[Light by Henri Barbusse]@TWC D-Link bookLight CHAPTER XIII 32/41
Under the sky, which is dark as with threat of deluge, the explosions throw livid sunshine in all directions.
From one end to the other of the visible world the fields move and descend and dissolve, and the immense expanse stumbles and falls like the sea.
Towering explosions in the east, a squall in the south; in the zenith a file of bursting shrapnel like suspended volcanoes. The smoke which goes by, and the hours as well, darken the inferno. Two or three of us risk our faces at the earthen cleft and look out, as much for the purpose of propping ourselves against the earth as for seeing.
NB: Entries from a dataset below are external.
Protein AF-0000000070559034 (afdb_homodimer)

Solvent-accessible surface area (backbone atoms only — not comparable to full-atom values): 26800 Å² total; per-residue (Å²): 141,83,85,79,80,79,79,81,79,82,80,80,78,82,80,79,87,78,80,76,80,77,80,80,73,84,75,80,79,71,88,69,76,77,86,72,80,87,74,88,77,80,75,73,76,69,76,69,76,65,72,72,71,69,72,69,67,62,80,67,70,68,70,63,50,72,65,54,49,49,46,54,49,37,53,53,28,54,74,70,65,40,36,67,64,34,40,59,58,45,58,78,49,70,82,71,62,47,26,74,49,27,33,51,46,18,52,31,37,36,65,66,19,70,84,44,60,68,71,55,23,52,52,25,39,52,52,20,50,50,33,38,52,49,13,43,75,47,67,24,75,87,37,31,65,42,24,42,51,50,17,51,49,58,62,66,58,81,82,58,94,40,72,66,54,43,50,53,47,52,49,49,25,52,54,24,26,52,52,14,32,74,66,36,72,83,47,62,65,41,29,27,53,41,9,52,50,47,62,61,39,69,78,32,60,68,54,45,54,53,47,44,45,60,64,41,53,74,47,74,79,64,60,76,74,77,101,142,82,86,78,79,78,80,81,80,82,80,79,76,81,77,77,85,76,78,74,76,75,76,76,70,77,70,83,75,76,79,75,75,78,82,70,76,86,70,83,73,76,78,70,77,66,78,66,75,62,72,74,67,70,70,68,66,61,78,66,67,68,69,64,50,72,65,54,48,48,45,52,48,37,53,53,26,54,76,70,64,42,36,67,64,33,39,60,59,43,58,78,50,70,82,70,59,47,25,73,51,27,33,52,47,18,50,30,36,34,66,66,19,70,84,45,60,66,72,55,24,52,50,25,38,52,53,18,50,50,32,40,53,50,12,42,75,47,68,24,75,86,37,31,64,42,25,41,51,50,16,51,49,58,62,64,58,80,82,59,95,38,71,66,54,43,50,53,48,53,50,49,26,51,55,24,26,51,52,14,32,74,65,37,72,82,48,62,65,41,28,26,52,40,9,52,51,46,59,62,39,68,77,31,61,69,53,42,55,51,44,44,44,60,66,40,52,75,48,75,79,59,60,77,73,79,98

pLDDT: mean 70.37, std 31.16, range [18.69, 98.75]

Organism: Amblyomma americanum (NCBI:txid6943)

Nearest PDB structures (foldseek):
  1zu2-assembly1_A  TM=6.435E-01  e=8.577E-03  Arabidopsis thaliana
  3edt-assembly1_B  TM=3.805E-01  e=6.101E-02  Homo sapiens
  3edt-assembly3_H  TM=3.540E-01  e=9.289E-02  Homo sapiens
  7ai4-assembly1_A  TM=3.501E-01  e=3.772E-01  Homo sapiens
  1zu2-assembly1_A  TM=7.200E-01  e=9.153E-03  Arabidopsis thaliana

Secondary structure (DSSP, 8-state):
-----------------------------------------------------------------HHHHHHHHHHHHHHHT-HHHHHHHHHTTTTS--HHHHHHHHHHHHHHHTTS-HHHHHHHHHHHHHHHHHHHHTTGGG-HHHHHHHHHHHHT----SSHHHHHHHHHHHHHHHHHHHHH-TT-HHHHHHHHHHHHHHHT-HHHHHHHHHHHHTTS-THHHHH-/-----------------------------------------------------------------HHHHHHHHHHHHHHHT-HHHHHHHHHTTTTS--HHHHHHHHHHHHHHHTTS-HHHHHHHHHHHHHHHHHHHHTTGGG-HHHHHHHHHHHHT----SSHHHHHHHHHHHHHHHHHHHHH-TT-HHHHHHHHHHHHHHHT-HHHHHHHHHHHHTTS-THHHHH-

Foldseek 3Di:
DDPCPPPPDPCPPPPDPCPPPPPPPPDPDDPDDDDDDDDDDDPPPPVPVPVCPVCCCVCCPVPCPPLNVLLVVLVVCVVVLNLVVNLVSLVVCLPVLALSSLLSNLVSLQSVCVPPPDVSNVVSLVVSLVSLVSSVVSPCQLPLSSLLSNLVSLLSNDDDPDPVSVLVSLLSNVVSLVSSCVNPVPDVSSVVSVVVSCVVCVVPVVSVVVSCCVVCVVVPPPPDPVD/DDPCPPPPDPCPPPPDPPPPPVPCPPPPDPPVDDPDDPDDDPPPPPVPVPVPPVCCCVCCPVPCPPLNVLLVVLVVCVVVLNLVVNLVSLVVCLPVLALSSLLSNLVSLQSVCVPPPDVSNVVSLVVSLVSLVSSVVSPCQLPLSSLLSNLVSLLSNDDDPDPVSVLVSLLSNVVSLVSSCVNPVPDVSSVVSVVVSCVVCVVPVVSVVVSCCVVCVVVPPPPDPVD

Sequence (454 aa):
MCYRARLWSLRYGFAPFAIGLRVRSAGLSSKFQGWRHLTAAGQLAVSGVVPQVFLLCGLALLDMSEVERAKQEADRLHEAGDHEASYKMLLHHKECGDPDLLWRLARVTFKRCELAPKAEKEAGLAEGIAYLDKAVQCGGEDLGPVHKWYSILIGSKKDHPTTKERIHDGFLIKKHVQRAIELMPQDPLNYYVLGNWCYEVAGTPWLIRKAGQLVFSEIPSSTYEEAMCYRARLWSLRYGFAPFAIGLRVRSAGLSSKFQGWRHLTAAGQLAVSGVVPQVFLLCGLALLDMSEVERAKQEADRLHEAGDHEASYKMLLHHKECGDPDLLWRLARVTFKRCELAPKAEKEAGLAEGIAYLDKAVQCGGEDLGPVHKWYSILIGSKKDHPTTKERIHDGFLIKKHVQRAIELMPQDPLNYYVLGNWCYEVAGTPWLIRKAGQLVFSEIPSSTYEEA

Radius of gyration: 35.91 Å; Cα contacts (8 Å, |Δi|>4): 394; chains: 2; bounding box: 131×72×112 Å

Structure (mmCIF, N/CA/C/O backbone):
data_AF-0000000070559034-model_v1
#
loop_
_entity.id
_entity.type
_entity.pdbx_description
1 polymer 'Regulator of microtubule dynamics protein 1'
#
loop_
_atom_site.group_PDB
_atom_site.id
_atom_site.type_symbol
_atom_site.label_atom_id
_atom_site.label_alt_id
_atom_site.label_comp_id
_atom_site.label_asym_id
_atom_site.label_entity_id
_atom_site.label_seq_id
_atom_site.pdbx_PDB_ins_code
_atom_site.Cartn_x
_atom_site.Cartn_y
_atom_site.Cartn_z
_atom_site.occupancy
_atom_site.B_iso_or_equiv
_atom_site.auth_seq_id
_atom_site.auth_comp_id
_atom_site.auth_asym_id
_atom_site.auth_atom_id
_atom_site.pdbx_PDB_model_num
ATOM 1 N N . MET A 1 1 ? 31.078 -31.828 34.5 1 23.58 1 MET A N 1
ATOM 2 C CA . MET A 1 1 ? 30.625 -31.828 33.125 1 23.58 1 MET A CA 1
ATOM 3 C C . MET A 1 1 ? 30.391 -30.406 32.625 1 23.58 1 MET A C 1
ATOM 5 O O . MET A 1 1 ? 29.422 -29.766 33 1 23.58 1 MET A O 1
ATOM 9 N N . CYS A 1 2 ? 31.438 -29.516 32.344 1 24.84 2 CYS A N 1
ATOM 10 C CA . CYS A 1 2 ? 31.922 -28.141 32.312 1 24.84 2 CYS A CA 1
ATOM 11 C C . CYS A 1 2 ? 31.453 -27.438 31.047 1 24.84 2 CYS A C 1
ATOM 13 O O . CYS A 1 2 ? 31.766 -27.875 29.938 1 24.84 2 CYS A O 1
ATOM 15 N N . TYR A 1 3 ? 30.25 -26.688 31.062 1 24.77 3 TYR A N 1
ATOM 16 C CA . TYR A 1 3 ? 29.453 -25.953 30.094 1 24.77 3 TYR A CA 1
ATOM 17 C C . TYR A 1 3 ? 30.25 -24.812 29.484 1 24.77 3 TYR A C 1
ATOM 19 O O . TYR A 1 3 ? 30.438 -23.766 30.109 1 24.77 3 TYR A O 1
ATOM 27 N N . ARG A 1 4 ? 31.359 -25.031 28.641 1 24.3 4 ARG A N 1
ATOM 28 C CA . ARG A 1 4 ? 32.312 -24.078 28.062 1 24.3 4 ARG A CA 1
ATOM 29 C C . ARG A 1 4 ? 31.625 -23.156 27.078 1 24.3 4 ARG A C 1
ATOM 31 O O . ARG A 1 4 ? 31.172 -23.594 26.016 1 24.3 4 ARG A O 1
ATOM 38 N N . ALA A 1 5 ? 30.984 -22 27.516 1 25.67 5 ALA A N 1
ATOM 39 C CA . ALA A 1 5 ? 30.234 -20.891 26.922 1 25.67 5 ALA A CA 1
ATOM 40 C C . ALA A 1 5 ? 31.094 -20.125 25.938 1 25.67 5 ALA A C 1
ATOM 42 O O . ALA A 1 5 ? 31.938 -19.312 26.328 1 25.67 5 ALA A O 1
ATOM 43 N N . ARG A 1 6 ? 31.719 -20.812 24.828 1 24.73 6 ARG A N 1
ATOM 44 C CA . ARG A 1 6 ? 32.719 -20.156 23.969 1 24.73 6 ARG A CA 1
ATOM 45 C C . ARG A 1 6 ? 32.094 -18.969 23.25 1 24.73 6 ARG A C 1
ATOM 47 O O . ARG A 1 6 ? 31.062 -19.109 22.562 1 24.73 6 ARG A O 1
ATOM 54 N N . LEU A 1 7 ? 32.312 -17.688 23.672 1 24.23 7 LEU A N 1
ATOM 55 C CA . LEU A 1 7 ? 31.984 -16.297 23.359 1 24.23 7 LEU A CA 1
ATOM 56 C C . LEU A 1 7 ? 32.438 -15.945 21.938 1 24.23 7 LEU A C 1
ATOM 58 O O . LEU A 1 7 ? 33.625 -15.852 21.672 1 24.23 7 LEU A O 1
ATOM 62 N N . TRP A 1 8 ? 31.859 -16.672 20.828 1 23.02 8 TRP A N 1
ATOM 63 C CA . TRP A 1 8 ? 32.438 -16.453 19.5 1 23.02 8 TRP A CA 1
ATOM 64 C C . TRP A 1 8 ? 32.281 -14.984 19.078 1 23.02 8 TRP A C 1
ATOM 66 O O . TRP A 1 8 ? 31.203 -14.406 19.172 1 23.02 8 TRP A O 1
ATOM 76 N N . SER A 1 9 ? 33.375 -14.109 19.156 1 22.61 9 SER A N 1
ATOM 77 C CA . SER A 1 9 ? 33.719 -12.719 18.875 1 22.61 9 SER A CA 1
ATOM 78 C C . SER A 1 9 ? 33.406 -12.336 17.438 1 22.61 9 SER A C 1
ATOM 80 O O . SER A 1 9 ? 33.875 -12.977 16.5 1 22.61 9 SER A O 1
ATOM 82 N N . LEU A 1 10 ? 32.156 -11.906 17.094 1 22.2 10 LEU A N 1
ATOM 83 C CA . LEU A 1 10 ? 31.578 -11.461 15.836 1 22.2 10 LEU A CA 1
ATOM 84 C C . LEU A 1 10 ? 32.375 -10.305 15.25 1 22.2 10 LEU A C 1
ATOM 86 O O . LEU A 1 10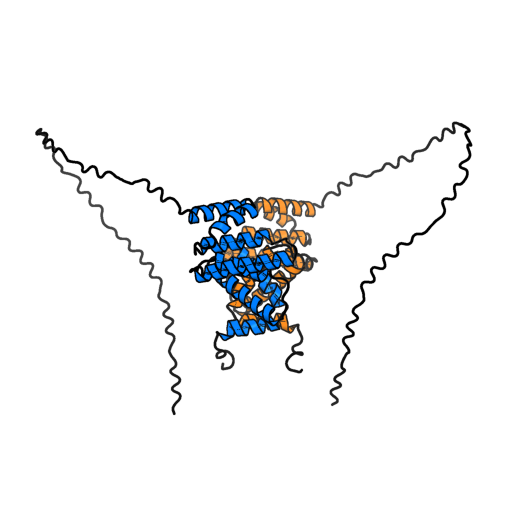 ? 32.375 -9.195 15.797 1 22.2 10 LEU A O 1
ATOM 90 N N . ARG A 1 11 ? 33.562 -10.555 14.609 1 23.16 11 ARG A N 1
ATOM 91 C CA . ARG A 1 11 ? 34.5 -9.656 13.961 1 23.16 11 ARG A CA 1
ATOM 92 C C . ARG A 1 11 ? 33.844 -8.891 12.82 1 23.16 11 ARG A C 1
ATOM 94 O O . ARG A 1 11 ? 33.5 -9.477 11.797 1 23.16 11 ARG A O 1
ATOM 101 N N . TYR A 1 12 ? 32.938 -7.906 13.023 1 21.98 12 TYR A N 1
ATOM 102 C CA . TYR A 1 12 ? 32.219 -7.027 12.102 1 21.98 12 TYR A CA 1
ATOM 103 C C . TYR A 1 12 ? 33.188 -6.18 11.289 1 21.98 12 TYR A C 1
ATOM 105 O O . TYR A 1 12 ? 33.75 -5.203 11.797 1 21.98 12 TYR A O 1
ATOM 113 N N . GLY A 1 13 ? 34.156 -6.801 10.469 1 21.5 13 GLY A N 1
ATOM 114 C CA . GLY A 1 13 ? 35.156 -6.016 9.773 1 21.5 13 GLY A CA 1
ATOM 115 C C . GLY A 1 13 ? 34.562 -5.07 8.742 1 21.5 13 GLY A C 1
ATOM 116 O O . GLY A 1 13 ? 33.75 -5.48 7.906 1 21.5 13 GLY A O 1
ATOM 117 N N . PHE A 1 14 ? 34.312 -3.779 9 1 23.31 14 PHE A N 1
ATOM 118 C CA . PHE A 1 14 ? 33.875 -2.613 8.234 1 23.31 14 PHE A CA 1
ATOM 119 C C . PHE A 1 14 ? 34.875 -2.326 7.105 1 23.31 14 PHE A C 1
ATOM 121 O O . PHE A 1 14 ? 36 -1.911 7.355 1 23.31 14 PHE A O 1
ATOM 128 N N . ALA A 1 15 ? 34.906 -3.186 6.008 1 22.55 15 ALA A N 1
ATOM 129 C CA . ALA A 1 15 ? 35.906 -3.006 4.941 1 22.55 15 ALA A CA 1
ATOM 130 C C . ALA A 1 15 ? 35.719 -1.661 4.246 1 22.55 15 ALA A C 1
ATOM 132 O O . ALA A 1 15 ? 34.594 -1.28 3.906 1 22.55 15 ALA A O 1
ATOM 133 N N . PRO A 1 16 ? 36.688 -0.667 4.297 1 23.83 16 PRO A N 1
ATOM 134 C CA . PRO A 1 16 ? 36.75 0.713 3.811 1 23.83 16 PRO A CA 1
ATOM 135 C C . PRO A 1 16 ? 36.781 0.802 2.287 1 23.83 16 PRO A C 1
ATOM 137 O O . PRO A 1 16 ? 37.219 -0.134 1.614 1 23.83 16 PRO A O 1
ATOM 140 N N . PHE A 1 17 ? 35.812 1.451 1.566 1 23.25 17 PHE A N 1
ATOM 141 C CA . PHE A 1 17 ? 35.562 1.746 0.165 1 23.25 17 PHE A CA 1
ATOM 142 C C . PHE A 1 17 ? 36.688 2.529 -0.459 1 23.25 17 PHE A C 1
ATOM 144 O O . PHE A 1 17 ? 36.875 3.711 -0.165 1 23.25 17 PHE A O 1
ATOM 151 N N . ALA A 1 18 ? 37.938 1.87 -0.698 1 20.27 18 ALA A N 1
ATOM 152 C CA . ALA A 1 18 ? 39.094 2.566 -1.259 1 20.27 18 ALA A CA 1
ATOM 153 C C . ALA A 1 18 ? 38.844 2.982 -2.705 1 20.27 18 ALA A C 1
ATOM 155 O O . ALA A 1 18 ? 38.625 2.133 -3.574 1 20.27 18 ALA A O 1
ATOM 156 N N . ILE A 1 19 ? 38.281 4.121 -3.043 1 21.56 19 ILE A N 1
ATOM 157 C CA . ILE A 1 19 ? 37.969 4.738 -4.332 1 21.56 19 ILE A CA 1
ATOM 158 C C . ILE A 1 19 ? 39.25 5.082 -5.055 1 21.56 19 ILE A C 1
ATOM 160 O O . ILE A 1 19 ? 39.938 6.043 -4.688 1 21.56 19 ILE A O 1
ATOM 164 N N . GLY A 1 20 ? 40.25 4.027 -5.289 1 19.23 20 GLY A N 1
ATOM 165 C CA . GLY A 1 20 ? 41.531 4.453 -5.848 1 19.23 20 GLY A CA 1
ATOM 166 C C . GLY A 1 20 ? 41.406 4.969 -7.27 1 19.23 20 GLY A C 1
ATOM 167 O O . GLY A 1 20 ? 40.875 4.277 -8.148 1 19.23 20 GLY A O 1
ATOM 168 N N . LEU A 1 21 ? 41.344 6.301 -7.508 1 21.3 21 LEU A N 1
ATOM 169 C CA . LEU A 1 21 ? 41.281 7.125 -8.711 1 21.3 21 LEU A CA 1
ATOM 170 C C . LEU A 1 21 ? 42.594 6.984 -9.516 1 21.3 21 LEU A C 1
ATOM 172 O O . LEU A 1 21 ? 43.625 7.512 -9.133 1 21.3 21 LEU A O 1
ATOM 176 N N . ARG A 1 22 ? 43.031 5.707 -9.922 1 21.31 22 ARG A N 1
ATOM 177 C CA . ARG A 1 22 ? 44.344 5.715 -10.523 1 21.31 22 ARG A CA 1
ATOM 178 C C . ARG A 1 22 ? 44.344 6.438 -11.867 1 21.31 22 ARG A C 1
ATOM 180 O O . ARG A 1 22 ? 43.562 6.09 -12.758 1 21.31 22 ARG A O 1
ATOM 187 N N . VAL A 1 23 ? 44.906 7.688 -11.961 1 21.83 23 VAL A N 1
ATOM 188 C CA . VAL A 1 23 ? 45.062 8.695 -13.008 1 21.83 23 VAL A CA 1
ATOM 189 C C . VAL A 1 23 ? 46.094 8.227 -14.016 1 21.83 23 VAL A C 1
ATOM 191 O O . VAL A 1 23 ? 47.312 8.211 -13.711 1 21.83 23 VAL A O 1
ATOM 194 N N . ARG A 1 24 ? 46.062 6.953 -14.602 1 21.45 24 ARG A N 1
ATOM 195 C CA . ARG A 1 24 ? 47.219 6.586 -15.383 1 21.45 24 ARG A CA 1
ATOM 196 C C . ARG A 1 24 ? 47.406 7.512 -16.578 1 21.45 24 ARG A C 1
ATOM 198 O O . ARG A 1 24 ? 46.438 7.738 -17.328 1 21.45 24 ARG A O 1
ATOM 205 N N . SER A 1 25 ? 48.469 8.344 -16.609 1 20.41 25 SER A N 1
ATOM 206 C CA . SER A 1 25 ? 48.969 9.43 -17.453 1 20.41 25 SER A CA 1
ATOM 207 C C . SER A 1 25 ? 49.469 8.906 -18.781 1 20.41 25 SER A C 1
ATOM 209 O O . SER A 1 25 ? 50.062 9.664 -19.562 1 20.41 25 SER A O 1
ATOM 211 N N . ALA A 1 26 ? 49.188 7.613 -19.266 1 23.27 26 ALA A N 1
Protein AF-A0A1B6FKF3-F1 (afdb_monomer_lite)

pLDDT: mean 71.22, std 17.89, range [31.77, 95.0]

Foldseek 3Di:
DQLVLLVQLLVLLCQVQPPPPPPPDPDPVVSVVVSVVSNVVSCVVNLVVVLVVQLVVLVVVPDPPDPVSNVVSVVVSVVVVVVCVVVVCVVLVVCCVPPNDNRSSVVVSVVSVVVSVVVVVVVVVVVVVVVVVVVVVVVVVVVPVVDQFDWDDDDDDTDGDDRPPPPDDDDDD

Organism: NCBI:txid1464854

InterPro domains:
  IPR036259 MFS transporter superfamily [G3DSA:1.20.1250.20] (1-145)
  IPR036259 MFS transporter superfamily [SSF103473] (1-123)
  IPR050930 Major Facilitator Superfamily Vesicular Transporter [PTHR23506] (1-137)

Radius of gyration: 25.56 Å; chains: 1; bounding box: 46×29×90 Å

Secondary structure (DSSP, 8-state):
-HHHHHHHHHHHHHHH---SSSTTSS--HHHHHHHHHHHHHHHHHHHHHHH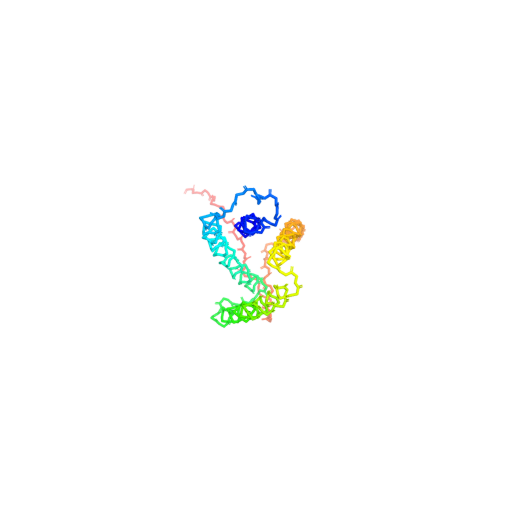HHHHHHHHHTT--S-HHHHHHHHHHHHHHHHHHHHHHHHHHHHHHHHH-HHHHHHHHHHHHHHHHHHHHHHHHHHHHHHHHHHHHHHHHHTTTTTTT------SS-----------------

Sequence (173 aa):
MMAVGLTVSTGSLLVLGPSRMITNQTNALWVDLVALCVLGISVALTLMPTYQAILNFALENGHRRQVATYSLVAGTWSCMYSLGEMIGPTVGGIVLEAYGFPVLTTGMAYSTFLMMLISLVFFSCRNICSNRRDEEDHSMKRPLLENDCVYYGGTDNDKCVLTVGYSAPTNYA

Structure (mmCIF, N/CA/C/O backbone):
data_AF-A0A1B6FKF3-F1
#
_entry.id   AF-A0A1B6FKF3-F1
#
loop_
_atom_site.group_PDB
_atom_site.id
_atom_site.type_symbol
_atom_site.label_atom_id
_atom_site.label_alt_id
_atom_site.label_comp_id
_atom_site.label_asym_id
_atom_site.label_entity_id
_atom_site.label_seq_id
_atom_site.pdbx_PDB_ins_code
_atom_site.Cartn_x
_atom_site.Cartn_y
_atom_site.Cartn_z
_atom_site.occupancy
_atom_site.B_iso_or_equiv
_atom_site.auth_seq_id
_atom_site.auth_comp_id
_atom_site.auth_asym_id
_atom_site.auth_atom_id
_atom_site.pdbx_PDB_model_num
ATOM 1 N N . MET A 1 1 ? -6.954 -4.015 -10.040 1.00 67.50 1 MET A N 1
ATOM 2 C CA . MET A 1 1 ? -6.381 -4.910 -9.008 1.00 67.50 1 MET A CA 1
ATOM 3 C C . MET A 1 1 ? -5.866 -4.135 -7.800 1.00 67.50 1 MET A C 1
ATOM 5 O O . MET A 1 1 ? -6.439 -4.301 -6.736 1.00 67.50 1 MET A O 1
ATOM 9 N N . MET A 1 2 ? -4.909 -3.208 -7.954 1.00 73.50 2 MET A N 1
ATOM 10 C CA . MET A 1 2 ? -4.372 -2.412 -6.830 1.00 73.50 2 MET A CA 1
ATOM 11 C C . MET A 1 2 ? -5.440 -1.612 -6.053 1.00 73.50 2 MET A C 1
ATOM 13 O O . MET A 1 2 ? -5.481 -1.676 -4.831 1.00 73.50 2 MET A O 1
ATOM 17 N N . ALA A 1 3 ? -6.357 -0.927 -6.749 1.00 72.94 3 ALA A N 1
ATOM 18 C CA . ALA A 1 3 ? -7.438 -0.171 -6.106 1.00 72.94 3 ALA A CA 1
ATOM 19 C C . ALA A 1 3 ? -8.408 -1.060 -5.303 1.00 72.94 3 ALA A C 1
ATOM 21 O O . ALA A 1 3 ? -8.854 -0.667 -4.233 1.00 72.94 3 ALA A O 1
ATOM 22 N N . VAL A 1 4 ? -8.680 -2.279 -5.787 1.00 78.06 4 VAL A N 1
ATOM 23 C CA . VAL A 1 4 ? -9.559 -3.243 -5.104 1.00 78.06 4 VAL A CA 1
ATOM 24 C C . VAL A 1 4 ? -8.916 -3.700 -3.795 1.00 78.06 4 VAL A C 1
ATOM 26 O O . VAL A 1 4 ? -9.558 -3.646 -2.751 1.00 78.06 4 VAL A O 1
ATOM 29 N N . GLY A 1 5 ? -7.627 -4.054 -3.818 1.00 76.75 5 GLY A N 1
ATOM 30 C CA . GLY A 1 5 ? -6.900 -4.422 -2.601 1.00 76.75 5 GLY A CA 1
ATOM 31 C C . GLY A 1 5 ? -6.884 -3.297 -1.559 1.00 76.75 5 GLY A C 1
ATOM 32 O O . GLY A 1 5 ? -7.120 -3.557 -0.387 1.00 76.75 5 GLY A O 1
ATOM 33 N N . LEU A 1 6 ? -6.725 -2.037 -1.982 1.00 77.75 6 LEU A N 1
ATOM 34 C CA . LEU A 1 6 ? -6.772 -0.882 -1.073 1.00 77.75 6 LEU A CA 1
ATOM 35 C C . LEU A 1 6 ? -8.163 -0.675 -0.455 1.00 77.75 6 LEU A C 1
ATOM 37 O O . LEU A 1 6 ? -8.255 -0.450 0.748 1.00 77.75 6 LEU A O 1
ATOM 41 N N . THR A 1 7 ? -9.243 -0.821 -1.233 1.00 80.12 7 THR A N 1
ATOM 42 C CA . THR A 1 7 ? -10.613 -0.710 -0.695 1.00 80.12 7 THR A CA 1
ATOM 43 C C . THR A 1 7 ? -10.933 -1.795 0.333 1.00 80.12 7 THR A C 1
ATOM 45 O O . THR A 1 7 ? -11.545 -1.506 1.361 1.00 80.12 7 THR A O 1
ATOM 48 N N . VAL A 1 8 ? -10.481 -3.031 0.091 1.00 83.94 8 VAL A N 1
ATOM 49 C CA . VAL A 1 8 ? -10.684 -4.148 1.023 1.00 83.94 8 VAL A CA 1
ATOM 50 C C . VAL A 1 8 ? -9.821 -3.962 2.275 1.00 83.94 8 VAL A C 1
ATOM 52 O O . VAL A 1 8 ? -10.308 -4.195 3.382 1.00 83.94 8 VAL A O 1
ATOM 55 N N . SER A 1 9 ? -8.593 -3.448 2.141 1.00 80.75 9 SER A N 1
ATOM 56 C CA . SER A 1 9 ? -7.740 -3.121 3.288 1.00 80.75 9 SER A CA 1
ATOM 57 C C . SER A 1 9 ? -8.345 -2.039 4.182 1.00 80.75 9 SER A C 1
ATOM 59 O O . SER A 1 9 ? -8.378 -2.210 5.399 1.00 80.75 9 SER A O 1
ATOM 61 N N . THR A 1 10 ? -8.878 -0.955 3.608 1.00 79.56 10 THR A N 1
ATOM 62 C CA . THR A 1 10 ? -9.549 0.097 4.390 1.00 79.56 10 THR A CA 1
ATOM 63 C C . THR A 1 10 ? -10.785 -0.445 5.106 1.00 79.56 10 THR A C 1
ATOM 65 O O . THR A 1 10 ? -10.962 -0.174 6.292 1.00 79.56 10 THR A O 1
ATOM 68 N N . GLY A 1 11 ? -11.611 -1.250 4.427 1.00 78.94 11 GLY A N 1
ATOM 69 C CA . GLY A 1 11 ? -12.776 -1.885 5.051 1.00 78.94 11 GLY A CA 1
ATOM 70 C C . GLY A 1 11 ? -12.388 -2.799 6.215 1.00 78.94 11 GLY A C 1
ATOM 71 O O . GLY A 1 11 ? -12.988 -2.734 7.284 1.00 78.94 11 GLY A O 1
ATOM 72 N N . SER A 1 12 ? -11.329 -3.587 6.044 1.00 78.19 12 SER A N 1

But we see nothing, nothing on the infinite expanse which is full of rain and dusk, nothing but the clouds which tear themselves and blend together in the sky, and the clouds which come out of the earth. Then, in the slanting rain and the limitless gray, we see a man, one only, who advances with his bayonet forward, like a specter. We watch this shapeless being, this thing, leaving our lines and going away yonder. We only see one--perhaps that is the shadow of another, on his left. We do not understand, and then we do.
It is the end of the attacking wave. What can his thoughts be--this man alone in the rain as if under a curse, who goes upright away, forward, when space is changed into a shrieking machine? By the light of a cascade of flashes I thought I saw a strange monk-like face.